__Data to process__:

#####

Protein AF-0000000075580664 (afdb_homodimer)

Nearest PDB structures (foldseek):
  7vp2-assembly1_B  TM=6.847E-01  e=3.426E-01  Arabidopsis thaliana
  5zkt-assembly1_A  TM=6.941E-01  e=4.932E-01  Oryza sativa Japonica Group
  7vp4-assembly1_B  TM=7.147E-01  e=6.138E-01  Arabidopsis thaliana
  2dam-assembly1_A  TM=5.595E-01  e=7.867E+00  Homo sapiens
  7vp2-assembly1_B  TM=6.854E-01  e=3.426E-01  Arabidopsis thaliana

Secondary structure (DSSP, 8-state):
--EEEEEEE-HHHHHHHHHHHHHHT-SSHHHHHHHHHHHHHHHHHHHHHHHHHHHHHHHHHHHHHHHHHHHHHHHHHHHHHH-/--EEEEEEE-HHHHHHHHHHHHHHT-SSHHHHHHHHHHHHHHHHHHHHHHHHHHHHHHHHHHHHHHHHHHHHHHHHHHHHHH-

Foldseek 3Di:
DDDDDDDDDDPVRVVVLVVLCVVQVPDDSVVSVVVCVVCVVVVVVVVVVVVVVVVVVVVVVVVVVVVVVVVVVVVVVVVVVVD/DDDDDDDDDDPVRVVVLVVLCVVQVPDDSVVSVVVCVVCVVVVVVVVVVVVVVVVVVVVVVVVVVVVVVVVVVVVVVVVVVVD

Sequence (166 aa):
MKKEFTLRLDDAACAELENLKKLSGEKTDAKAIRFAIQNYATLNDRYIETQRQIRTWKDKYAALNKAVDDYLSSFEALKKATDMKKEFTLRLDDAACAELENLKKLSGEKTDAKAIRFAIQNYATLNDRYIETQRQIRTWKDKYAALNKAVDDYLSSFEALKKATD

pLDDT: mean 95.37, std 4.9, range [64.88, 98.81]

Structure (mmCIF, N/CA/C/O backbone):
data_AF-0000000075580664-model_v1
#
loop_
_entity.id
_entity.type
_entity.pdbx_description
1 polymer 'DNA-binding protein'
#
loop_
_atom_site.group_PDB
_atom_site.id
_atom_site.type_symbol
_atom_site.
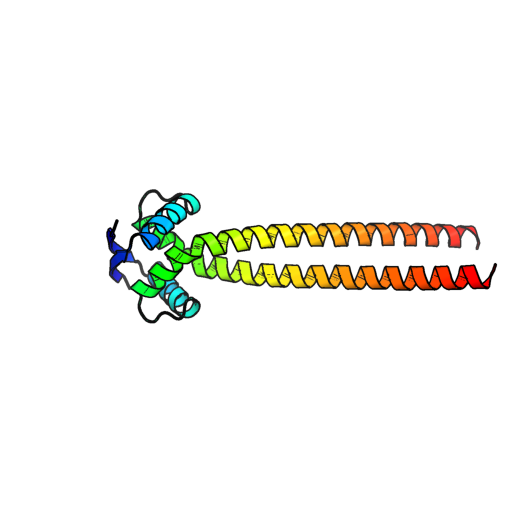label_atom_id
_atom_site.label_alt_id
_atom_site.label_comp_id
_atom_site.label_asym_id
_atom_site.label_entity_id
_atom_site.label_seq_id
_atom_site.pdbx_PDB_ins_code
_atom_site.Cartn_x
_atom_site.Cartn_y
_atom_site.Cartn_z
_atom_site.occupancy
_atom_site.B_iso_or_equiv
_atom_site.auth_seq_id
_atom_site.auth_comp_id
_atom_site.auth_asym_id
_atom_site.auth_atom_id
_atom_site.pdbx_PDB_model_num
ATOM 1 N N . MET A 1 1 ? 5.281 18.75 25.438 1 65.44 1 MET A N 1
ATOM 2 C CA . MET A 1 1 ? 5.477 20.125 24.969 1 65.44 1 MET A CA 1
ATOM 3 C C . MET A 1 1 ? 4.359 20.531 24.016 1 65.44 1 MET A C 1
ATOM 5 O O . MET A 1 1 ? 4.004 19.781 23.109 1 65.44 1 MET A O 1
ATOM 9 N N . LYS A 1 2 ? 3.557 21.484 24.438 1 82.25 2 LYS A N 1
ATOM 10 C CA . LYS A 1 2 ? 2.504 22.078 23.609 1 82.25 2 LYS A CA 1
ATOM 11 C C . LYS A 1 2 ? 3.064 23.156 22.703 1 82.25 2 LYS A C 1
ATOM 13 O O . LYS A 1 2 ? 3.926 23.938 23.125 1 82.25 2 LYS A O 1
ATOM 18 N N . LYS A 1 3 ? 2.889 23 21.359 1 88.5 3 LYS A N 1
ATOM 19 C CA . LYS A 1 3 ? 3.396 23.953 20.359 1 88.5 3 LYS A CA 1
ATOM 20 C C . LYS A 1 3 ? 2.252 24.672 19.656 1 88.5 3 LYS A C 1
ATOM 22 O O . LYS A 1 3 ? 1.204 24.094 19.391 1 88.5 3 LYS A O 1
ATOM 27 N N . GLU A 1 4 ? 2.455 26.016 19.453 1 88.88 4 GLU A N 1
ATOM 28 C CA . GLU A 1 4 ? 1.532 26.844 18.672 1 88.88 4 GLU A CA 1
ATOM 29 C C . GLU A 1 4 ? 2.254 27.562 17.531 1 88.88 4 GLU A C 1
ATOM 31 O O . GLU A 1 4 ? 3.332 28.125 17.734 1 88.88 4 GLU A O 1
ATOM 36 N N . PHE A 1 5 ? 1.736 27.391 16.328 1 84.62 5 PHE A N 1
ATOM 37 C CA . PHE A 1 5 ? 2.393 28.125 15.266 1 84.62 5 PHE A CA 1
ATOM 38 C C . PHE A 1 5 ? 1.407 28.453 14.141 1 84.62 5 PHE A C 1
ATOM 40 O O . PHE A 1 5 ? 0.356 27.812 14.039 1 84.62 5 PHE A O 1
ATOM 47 N N . THR A 1 6 ? 1.778 29.5 13.453 1 87.94 6 THR A N 1
ATOM 48 C CA . THR A 1 6 ? 0.944 30 12.367 1 87.94 6 THR A CA 1
ATOM 49 C C . THR A 1 6 ? 1.336 29.344 11.047 1 87.94 6 THR A C 1
ATOM 51 O O . THR A 1 6 ? 2.52 29.297 10.703 1 87.94 6 THR A O 1
ATOM 54 N N . LEU A 1 7 ? 0.285 28.859 10.359 1 91.81 7 LEU A N 1
ATOM 55 C CA . LEU A 1 7 ? 0.469 28.219 9.062 1 91.81 7 LEU A CA 1
ATOM 56 C C . LEU A 1 7 ? -0.178 29.047 7.949 1 91.81 7 LEU A C 1
ATOM 58 O O . LEU A 1 7 ? -1.289 29.562 8.117 1 91.81 7 LEU A O 1
ATOM 62 N N . ARG A 1 8 ? 0.607 29.266 6.859 1 91.44 8 ARG A N 1
ATOM 63 C CA . ARG A 1 8 ? 0.095 29.906 5.656 1 91.44 8 ARG A CA 1
ATOM 64 C C . ARG A 1 8 ? -0.014 28.922 4.5 1 91.44 8 ARG A C 1
ATOM 66 O O . ARG A 1 8 ? 0.958 28.25 4.164 1 91.44 8 ARG A O 1
ATOM 73 N N . LEU A 1 9 ? -1.167 28.844 3.953 1 94.19 9 LEU A N 1
ATOM 74 C CA . LEU A 1 9 ? -1.435 27.906 2.869 1 94.19 9 LEU A CA 1
ATOM 75 C C . LEU A 1 9 ? -1.78 28.656 1.582 1 94.19 9 LEU A C 1
ATOM 77 O O . LEU A 1 9 ? -2.549 29.625 1.604 1 94.19 9 LEU A O 1
ATOM 81 N N . ASP A 1 10 ? -1.127 28.203 0.521 1 92.94 10 ASP A N 1
ATOM 82 C CA . ASP A 1 10 ? -1.502 28.75 -0.784 1 92.94 10 ASP A CA 1
ATOM 83 C C . ASP A 1 10 ? -2.705 28 -1.359 1 92.94 10 ASP A C 1
ATOM 85 O O . ASP A 1 10 ? -3.27 27.125 -0.704 1 92.94 10 ASP A O 1
ATOM 89 N N . ASP A 1 11 ? -3.119 28.422 -2.498 1 93.12 11 ASP A N 1
ATOM 90 C CA . ASP A 1 11 ? -4.336 27.891 -3.105 1 93.12 11 ASP A CA 1
ATOM 91 C C . ASP A 1 11 ? -4.238 26.375 -3.297 1 93.12 11 ASP A C 1
ATOM 93 O O . ASP A 1 11 ? -5.203 25.656 -3.045 1 93.12 11 ASP A O 1
ATOM 97 N N . ALA A 1 12 ? -3.141 25.969 -3.775 1 91.81 12 ALA A N 1
ATOM 98 C CA . ALA A 1 12 ? -2.949 24.547 -4.031 1 91.81 12 ALA A CA 1
ATOM 99 C C . ALA A 1 12 ? -3.039 23.75 -2.736 1 91.81 12 ALA A C 1
ATOM 101 O O . ALA A 1 12 ? -3.705 22.703 -2.689 1 91.81 12 ALA A O 1
ATOM 102 N N . ALA A 1 13 ? -2.402 24.219 -1.732 1 94.62 13 ALA A N 1
ATOM 103 C CA . ALA A 1 13 ? -2.438 23.547 -0.438 1 94.62 13 ALA A CA 1
ATOM 104 C C . ALA A 1 13 ? -3.844 23.562 0.152 1 94.62 13 ALA A C 1
ATOM 106 O O . ALA A 1 13 ? -4.266 22.594 0.8 1 94.62 13 ALA A O 1
ATOM 107 N N . CYS A 1 14 ? -4.539 24.609 -0.084 1 95.19 14 CYS A N 1
ATOM 108 C CA . CYS A 1 14 ? -5.91 24.703 0.406 1 95.19 14 CYS A CA 1
ATOM 109 C C . CYS A 1 14 ? -6.805 23.672 -0.26 1 95.19 14 CYS A C 1
ATOM 111 O O . CYS A 1 14 ? -7.668 23.078 0.393 1 95.19 14 CYS A O 1
ATOM 113 N N . ALA A 1 15 ? -6.605 23.578 -1.481 1 95.62 15 ALA A N 1
ATOM 114 C CA . ALA A 1 15 ? -7.371 22.562 -2.195 1 95.62 15 ALA A CA 1
ATOM 115 C C . ALA A 1 15 ? -7.09 21.172 -1.634 1 95.62 15 ALA A C 1
ATOM 117 O O . ALA A 1 15 ? -8.008 20.375 -1.438 1 95.62 15 ALA A O 1
ATOM 118 N N . GLU A 1 16 ? -5.871 20.844 -1.342 1 96.81 16 GLU A N 1
ATOM 119 C CA . GLU A 1 16 ? -5.484 19.547 -0.772 1 96.81 16 GLU A CA 1
ATOM 120 C C . GLU A 1 16 ? -6.047 19.375 0.636 1 96.81 16 GLU A C 1
A
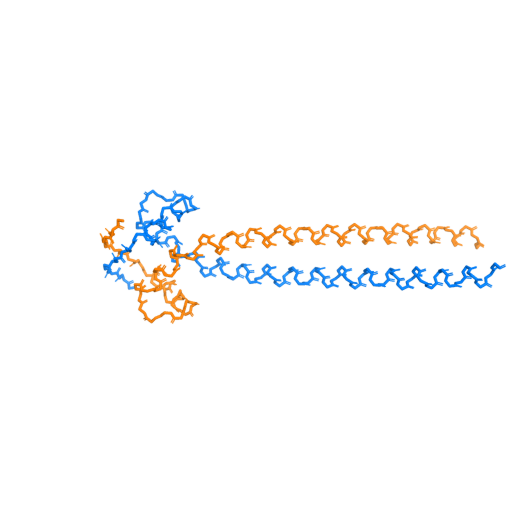TOM 122 O O . GLU A 1 16 ? -6.379 18.266 1.044 1 96.81 16 GLU A O 1
ATOM 127 N N . LEU A 1 17 ? -6.113 20.484 1.322 1 96.81 17 LEU A N 1
ATOM 128 C CA . LEU A 1 17 ? -6.68 20.438 2.668 1 96.81 17 LEU A CA 1
ATOM 129 C C . LEU A 1 17 ? -8.156 20.062 2.629 1 96.81 17 LEU A C 1
ATOM 131 O O . LEU A 1 17 ? -8.633 19.344 3.51 1 96.81 17 LEU A O 1
ATOM 135 N N . GLU A 1 18 ? -8.852 20.5 1.646 1 96.44 18 GLU A N 1
ATOM 136 C CA . GLU A 1 18 ? -10.242 20.094 1.485 1 96.44 18 GLU A CA 1
ATOM 137 C C . GLU A 1 18 ? -10.359 18.594 1.229 1 96.44 18 GLU A C 1
ATOM 139 O O . GLU A 1 18 ? -11.25 17.922 1.761 1 96.44 18 GLU A O 1
ATOM 144 N N . ASN A 1 19 ? -9.445 18.094 0.488 1 96.62 19 ASN A N 1
ATOM 145 C CA . ASN A 1 19 ? -9.398 16.656 0.272 1 96.62 19 ASN A CA 1
ATOM 146 C C . ASN A 1 19 ? -9.078 15.906 1.563 1 96.62 19 ASN A C 1
ATOM 148 O O . ASN A 1 19 ? -9.656 14.852 1.831 1 96.62 19 ASN A O 1
ATOM 152 N N . LEU A 1 20 ? -8.156 16.406 2.277 1 97.56 20 LEU A N 1
ATOM 153 C CA . LEU A 1 20 ? -7.77 15.82 3.551 1 97.56 20 LEU A CA 1
ATOM 154 C C . LEU A 1 20 ? -8.953 15.766 4.512 1 97.56 20 LEU A C 1
ATOM 156 O O . LEU A 1 20 ? -9.125 14.789 5.242 1 97.56 20 LEU A O 1
ATOM 160 N N . LYS A 1 21 ? -9.742 16.812 4.488 1 97.44 21 LYS A N 1
ATOM 161 C CA . LYS A 1 21 ? -10.938 16.828 5.328 1 97.44 21 LYS A CA 1
ATOM 162 C C . LYS A 1 21 ? -11.898 15.703 4.941 1 97.44 21 LYS A C 1
ATOM 164 O O . LYS A 1 21 ? -12.438 15.008 5.805 1 97.44 21 LYS A O 1
ATOM 169 N N . LYS A 1 22 ? -12.086 15.508 3.73 1 96.94 22 LYS A N 1
ATOM 170 C CA . LYS A 1 22 ? -12.953 14.43 3.246 1 96.94 22 LYS A CA 1
ATOM 171 C C . LYS A 1 22 ? -12.422 13.062 3.668 1 96.94 22 LYS A C 1
ATOM 173 O O . LYS A 1 22 ? -13.18 12.219 4.137 1 96.94 22 LYS A O 1
ATOM 178 N N . LEU A 1 23 ? -11.117 12.898 3.574 1 96.44 23 LEU A N 1
ATOM 179 C CA . LEU A 1 23 ? -10.477 11.617 3.859 1 96.44 23 LEU A CA 1
ATOM 180 C C . LEU A 1 23 ? -10.5 11.328 5.355 1 96.44 23 LEU A C 1
ATOM 182 O O . LEU A 1 23 ? -10.688 10.172 5.762 1 96.44 23 LEU A O 1
ATOM 186 N N . SER A 1 24 ? -10.258 12.344 6.062 1 97.19 24 SER A N 1
ATOM 187 C CA . SER A 1 24 ? -10.141 12.164 7.504 1 97.19 24 SER A CA 1
ATOM 188 C C . SER A 1 24 ? -11.508 12.164 8.18 1 97.19 24 SER A C 1
ATOM 190 O O . SER A 1 24 ? -11.648 11.734 9.32 1 97.19 24 SER A O 1
ATOM 192 N N . GLY A 1 25 ? -12.555 12.789 7.543 1 97.38 25 GLY A N 1
ATOM 193 C CA . GLY A 1 25 ? -13.867 12.953 8.133 1 97.38 25 GLY A CA 1
ATOM 194 C C . GLY A 1 25 ? -13.953 14.117 9.102 1 97.38 25 GLY A C 1
ATOM 195 O O . GLY A 1 25 ? -14.938 14.266 9.82 1 97.38 25 GLY A O 1
ATOM 196 N N . GLU A 1 26 ? -12.898 14.883 9.156 1 97.12 26 GLU A N 1
ATOM 197 C CA . GLU A 1 26 ? -12.852 16.031 10.062 1 97.12 26 GLU A CA 1
ATOM 198 C C . GLU A 1 26 ? -13.562 17.234 9.461 1 97.12 26 GLU A C 1
ATOM 200 O O . GLU A 1 26 ? -13.453 17.5 8.258 1 97.12 26 GLU A O 1
ATOM 205 N N . LYS A 1 27 ? -14.094 18.062 10.289 1 95.56 27 LYS A N 1
ATOM 206 C CA . LYS A 1 27 ? -14.914 19.188 9.844 1 95.56 27 LYS A CA 1
ATOM 207 C C . LYS A 1 27 ? -14.094 20.469 9.789 1 95.56 27 LYS A C 1
ATOM 209 O O . LYS A 1 27 ? -14.422 21.391 9.039 1 95.56 27 LYS A O 1
ATOM 214 N N . THR A 1 28 ? -13.07 20.547 10.648 1 94.62 28 THR A N 1
ATOM 215 C CA . THR A 1 28 ? -12.281 21.766 10.68 1 94.62 28 THR A CA 1
ATOM 216 C C . THR A 1 28 ? -10.898 21.531 10.086 1 94.62 28 THR A C 1
ATOM 218 O O . THR A 1 28 ? -10.391 20.406 10.094 1 94.62 28 THR A O 1
ATOM 221 N N . ASP A 1 29 ? -10.312 22.594 9.625 1 93.62 29 ASP A N 1
ATOM 222 C CA . ASP A 1 29 ? -8.977 22.531 9.055 1 93.62 29 ASP A CA 1
ATOM 223 C C . ASP A 1 29 ? -7.961 22.031 10.07 1 93.62 29 ASP A C 1
ATOM 225 O O . ASP A 1 29 ? -7.148 21.156 9.773 1 93.62 29 ASP A O 1
ATOM 229 N N . ALA A 1 30 ? -8.016 22.578 11.242 1 93.12 30 ALA A N 1
ATOM 230 C CA . ALA A 1 30 ? -7.066 22.234 12.297 1 93.12 30 ALA A CA 1
ATOM 231 C C . ALA A 1 30 ? -7.129 20.75 12.617 1 93.12 30 ALA A C 1
ATOM 233 O O . ALA A 1 30 ? -6.094 20.094 12.766 1 93.12 30 ALA A O 1
ATOM 234 N N . LYS A 1 31 ? -8.312 20.234 12.695 1 94.94 31 LYS A N 1
ATOM 235 C CA . LYS A 1 31 ? -8.469 18.812 13.008 1 94.94 31 LYS A CA 1
ATOM 236 C C . LYS A 1 31 ? -7.977 17.938 11.859 1 94.94 31 LYS A C 1
ATOM 238 O O . LYS A 1 31 ? -7.383 16.891 12.086 1 94.94 31 LYS A O 1
ATOM 243 N N . ALA A 1 32 ? -8.234 18.344 10.648 1 96.38 32 ALA A N 1
ATOM 244 C CA . ALA A 1 32 ? -7.766 17.609 9.477 1 96.38 32 ALA A CA 1
ATOM 245 C C . ALA A 1 32 ? -6.242 17.578 9.414 1 96.38 32 ALA A C 1
ATOM 247 O O . ALA A 1 32 ? -5.641 16.547 9.117 1 96.38 32 ALA A O 1
ATOM 248 N N . ILE A 1 33 ? -5.652 18.703 9.688 1 96.19 33 ILE A N 1
ATOM 249 C CA . ILE A 1 33 ? -4.195 18.797 9.664 1 96.19 33 ILE A CA 1
ATOM 250 C C . ILE A 1 33 ? -3.605 17.922 10.766 1 96.19 33 ILE A C 1
ATOM 252 O O . ILE A 1 33 ? -2.643 17.188 10.539 1 96.19 33 ILE A O 1
ATOM 256 N N . ARG A 1 34 ? -4.164 17.938 11.94
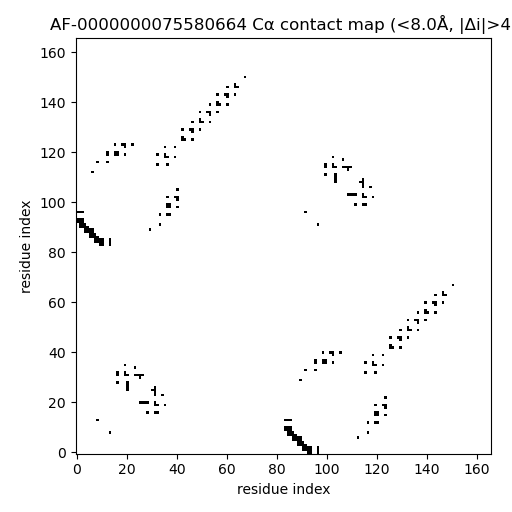5 1 95 34 ARG A N 1
ATOM 257 C CA . ARG A 1 34 ? -3.713 17.078 13.039 1 95 34 ARG A CA 1
ATOM 258 C C . ARG A 1 34 ? -3.828 15.609 12.664 1 95 34 ARG A C 1
ATOM 260 O O . ARG A 1 34 ? -2.967 14.797 13.016 1 95 34 ARG A O 1
ATOM 267 N N . PHE A 1 35 ? -4.883 15.289 12.008 1 96.75 35 PHE A N 1
ATOM 268 C CA . PHE A 1 35 ? -5.062 13.938 11.508 1 96.75 35 PHE A CA 1
ATOM 269 C C . PHE A 1 35 ? -3.889 13.523 10.625 1 96.75 35 PHE A C 1
ATOM 271 O O . PHE A 1 35 ? -3.322 12.445 10.797 1 96.75 35 PHE A O 1
ATOM 278 N N . ALA A 1 36 ? -3.559 14.352 9.672 1 97.31 36 ALA A N 1
ATOM 279 C CA . ALA A 1 36 ? -2.463 14.039 8.758 1 97.31 36 ALA A CA 1
ATOM 280 C C . ALA A 1 36 ? -1.146 13.883 9.508 1 97.31 36 ALA A C 1
ATOM 282 O O . ALA A 1 36 ? -0.381 12.953 9.25 1 97.31 36 ALA A O 1
ATOM 283 N N . ILE A 1 37 ? -0.886 14.781 10.398 1 96.88 37 ILE A N 1
ATOM 284 C CA . ILE A 1 37 ? 0.339 14.734 11.188 1 96.88 37 ILE A CA 1
ATOM 285 C C . ILE A 1 37 ? 0.407 13.414 11.953 1 96.88 37 ILE A C 1
ATOM 287 O O . ILE A 1 37 ? 1.446 12.75 11.969 1 96.88 37 ILE A O 1
ATOM 291 N N . GLN A 1 38 ? -0.671 12.969 12.477 1 96.25 38 GLN A N 1
ATOM 292 C CA . GLN A 1 38 ? -0.719 11.82 13.375 1 96.25 38 GLN A CA 1
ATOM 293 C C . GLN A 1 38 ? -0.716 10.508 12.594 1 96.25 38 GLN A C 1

#####

__Task objective__: Take the lines above from the one containing "ATOM 136 C CA" down to the one containing "ATOM 171 C C", and transcribe them exactly, both ends included.

__Result__:
ATOM 136 C CA . GLU A 1 18 ? -10.242 20.094 1.485 1 96.44 18 GLU A CA 1
ATOM 137 C C . GLU A 1 18 ? -10.359 18.594 1.229 1 96.44 18 GLU A C 1
ATOM 139 O O . GLU A 1 18 ? -11.25 17.922 1.761 1 96.44 18 GLU A O 1
ATOM 144 N N . ASN A 1 19 ? -9.445 18.094 0.488 1 96.62 19 ASN A N 1
ATOM 145 C CA . ASN A 1 19 ? -9.398 16.656 0.272 1 96.62 19 ASN A CA 1
ATOM 146 C C . ASN A 1 19 ? -9.078 15.906 1.563 1 96.62 19 ASN A C 1
ATOM 148 O O . ASN A 1 19 ? -9.656 14.852 1.831 1 96.62 19 ASN A O 1
ATOM 152 N N . LEU A 1 20 ? -8.156 16.406 2.277 1 97.56 20 LEU A N 1
ATOM 153 C CA . LEU A 1 20 ? -7.77 15.82 3.551 1 97.56 20 LEU A CA 1
ATOM 154 C C . LEU A 1 20 ? -8.953 15.766 4.512 1 97.56 20 LEU A C 1
ATOM 156 O O . LEU A 1 20 ? -9.125 14.789 5.242 1 97.56 20 LEU A O 1
ATOM 160 N N . LYS A 1 21 ? -9.742 16.812 4.488 1 97.44 21 LYS A N 1
ATOM 161 C CA . LYS A 1 21 ? -10.938 16.828 5.328 1 97.44 21 LYS A CA 1
ATOM 162 C C . LYS A 1 21 ? -11.898 15.703 4.941 1 97.44 21 LYS A C 1
ATOM 164 O O . LYS A 1 21 ? -12.438 15.008 5.805 1 97.44 21 LYS A O 1
ATOM 169 N N . LYS A 1 22 ? -12.086 15.508 3.73 1 96.94 22 LYS A N 1
ATOM 170 C CA . LYS A 1 22 ? -12.953 14.43 3.246 1 96.94 22 LYS A CA 1
ATOM 171 C C . LYS A 1 22 ? -12.422 13.062 3.668 1 96.94 22 LYS A C 1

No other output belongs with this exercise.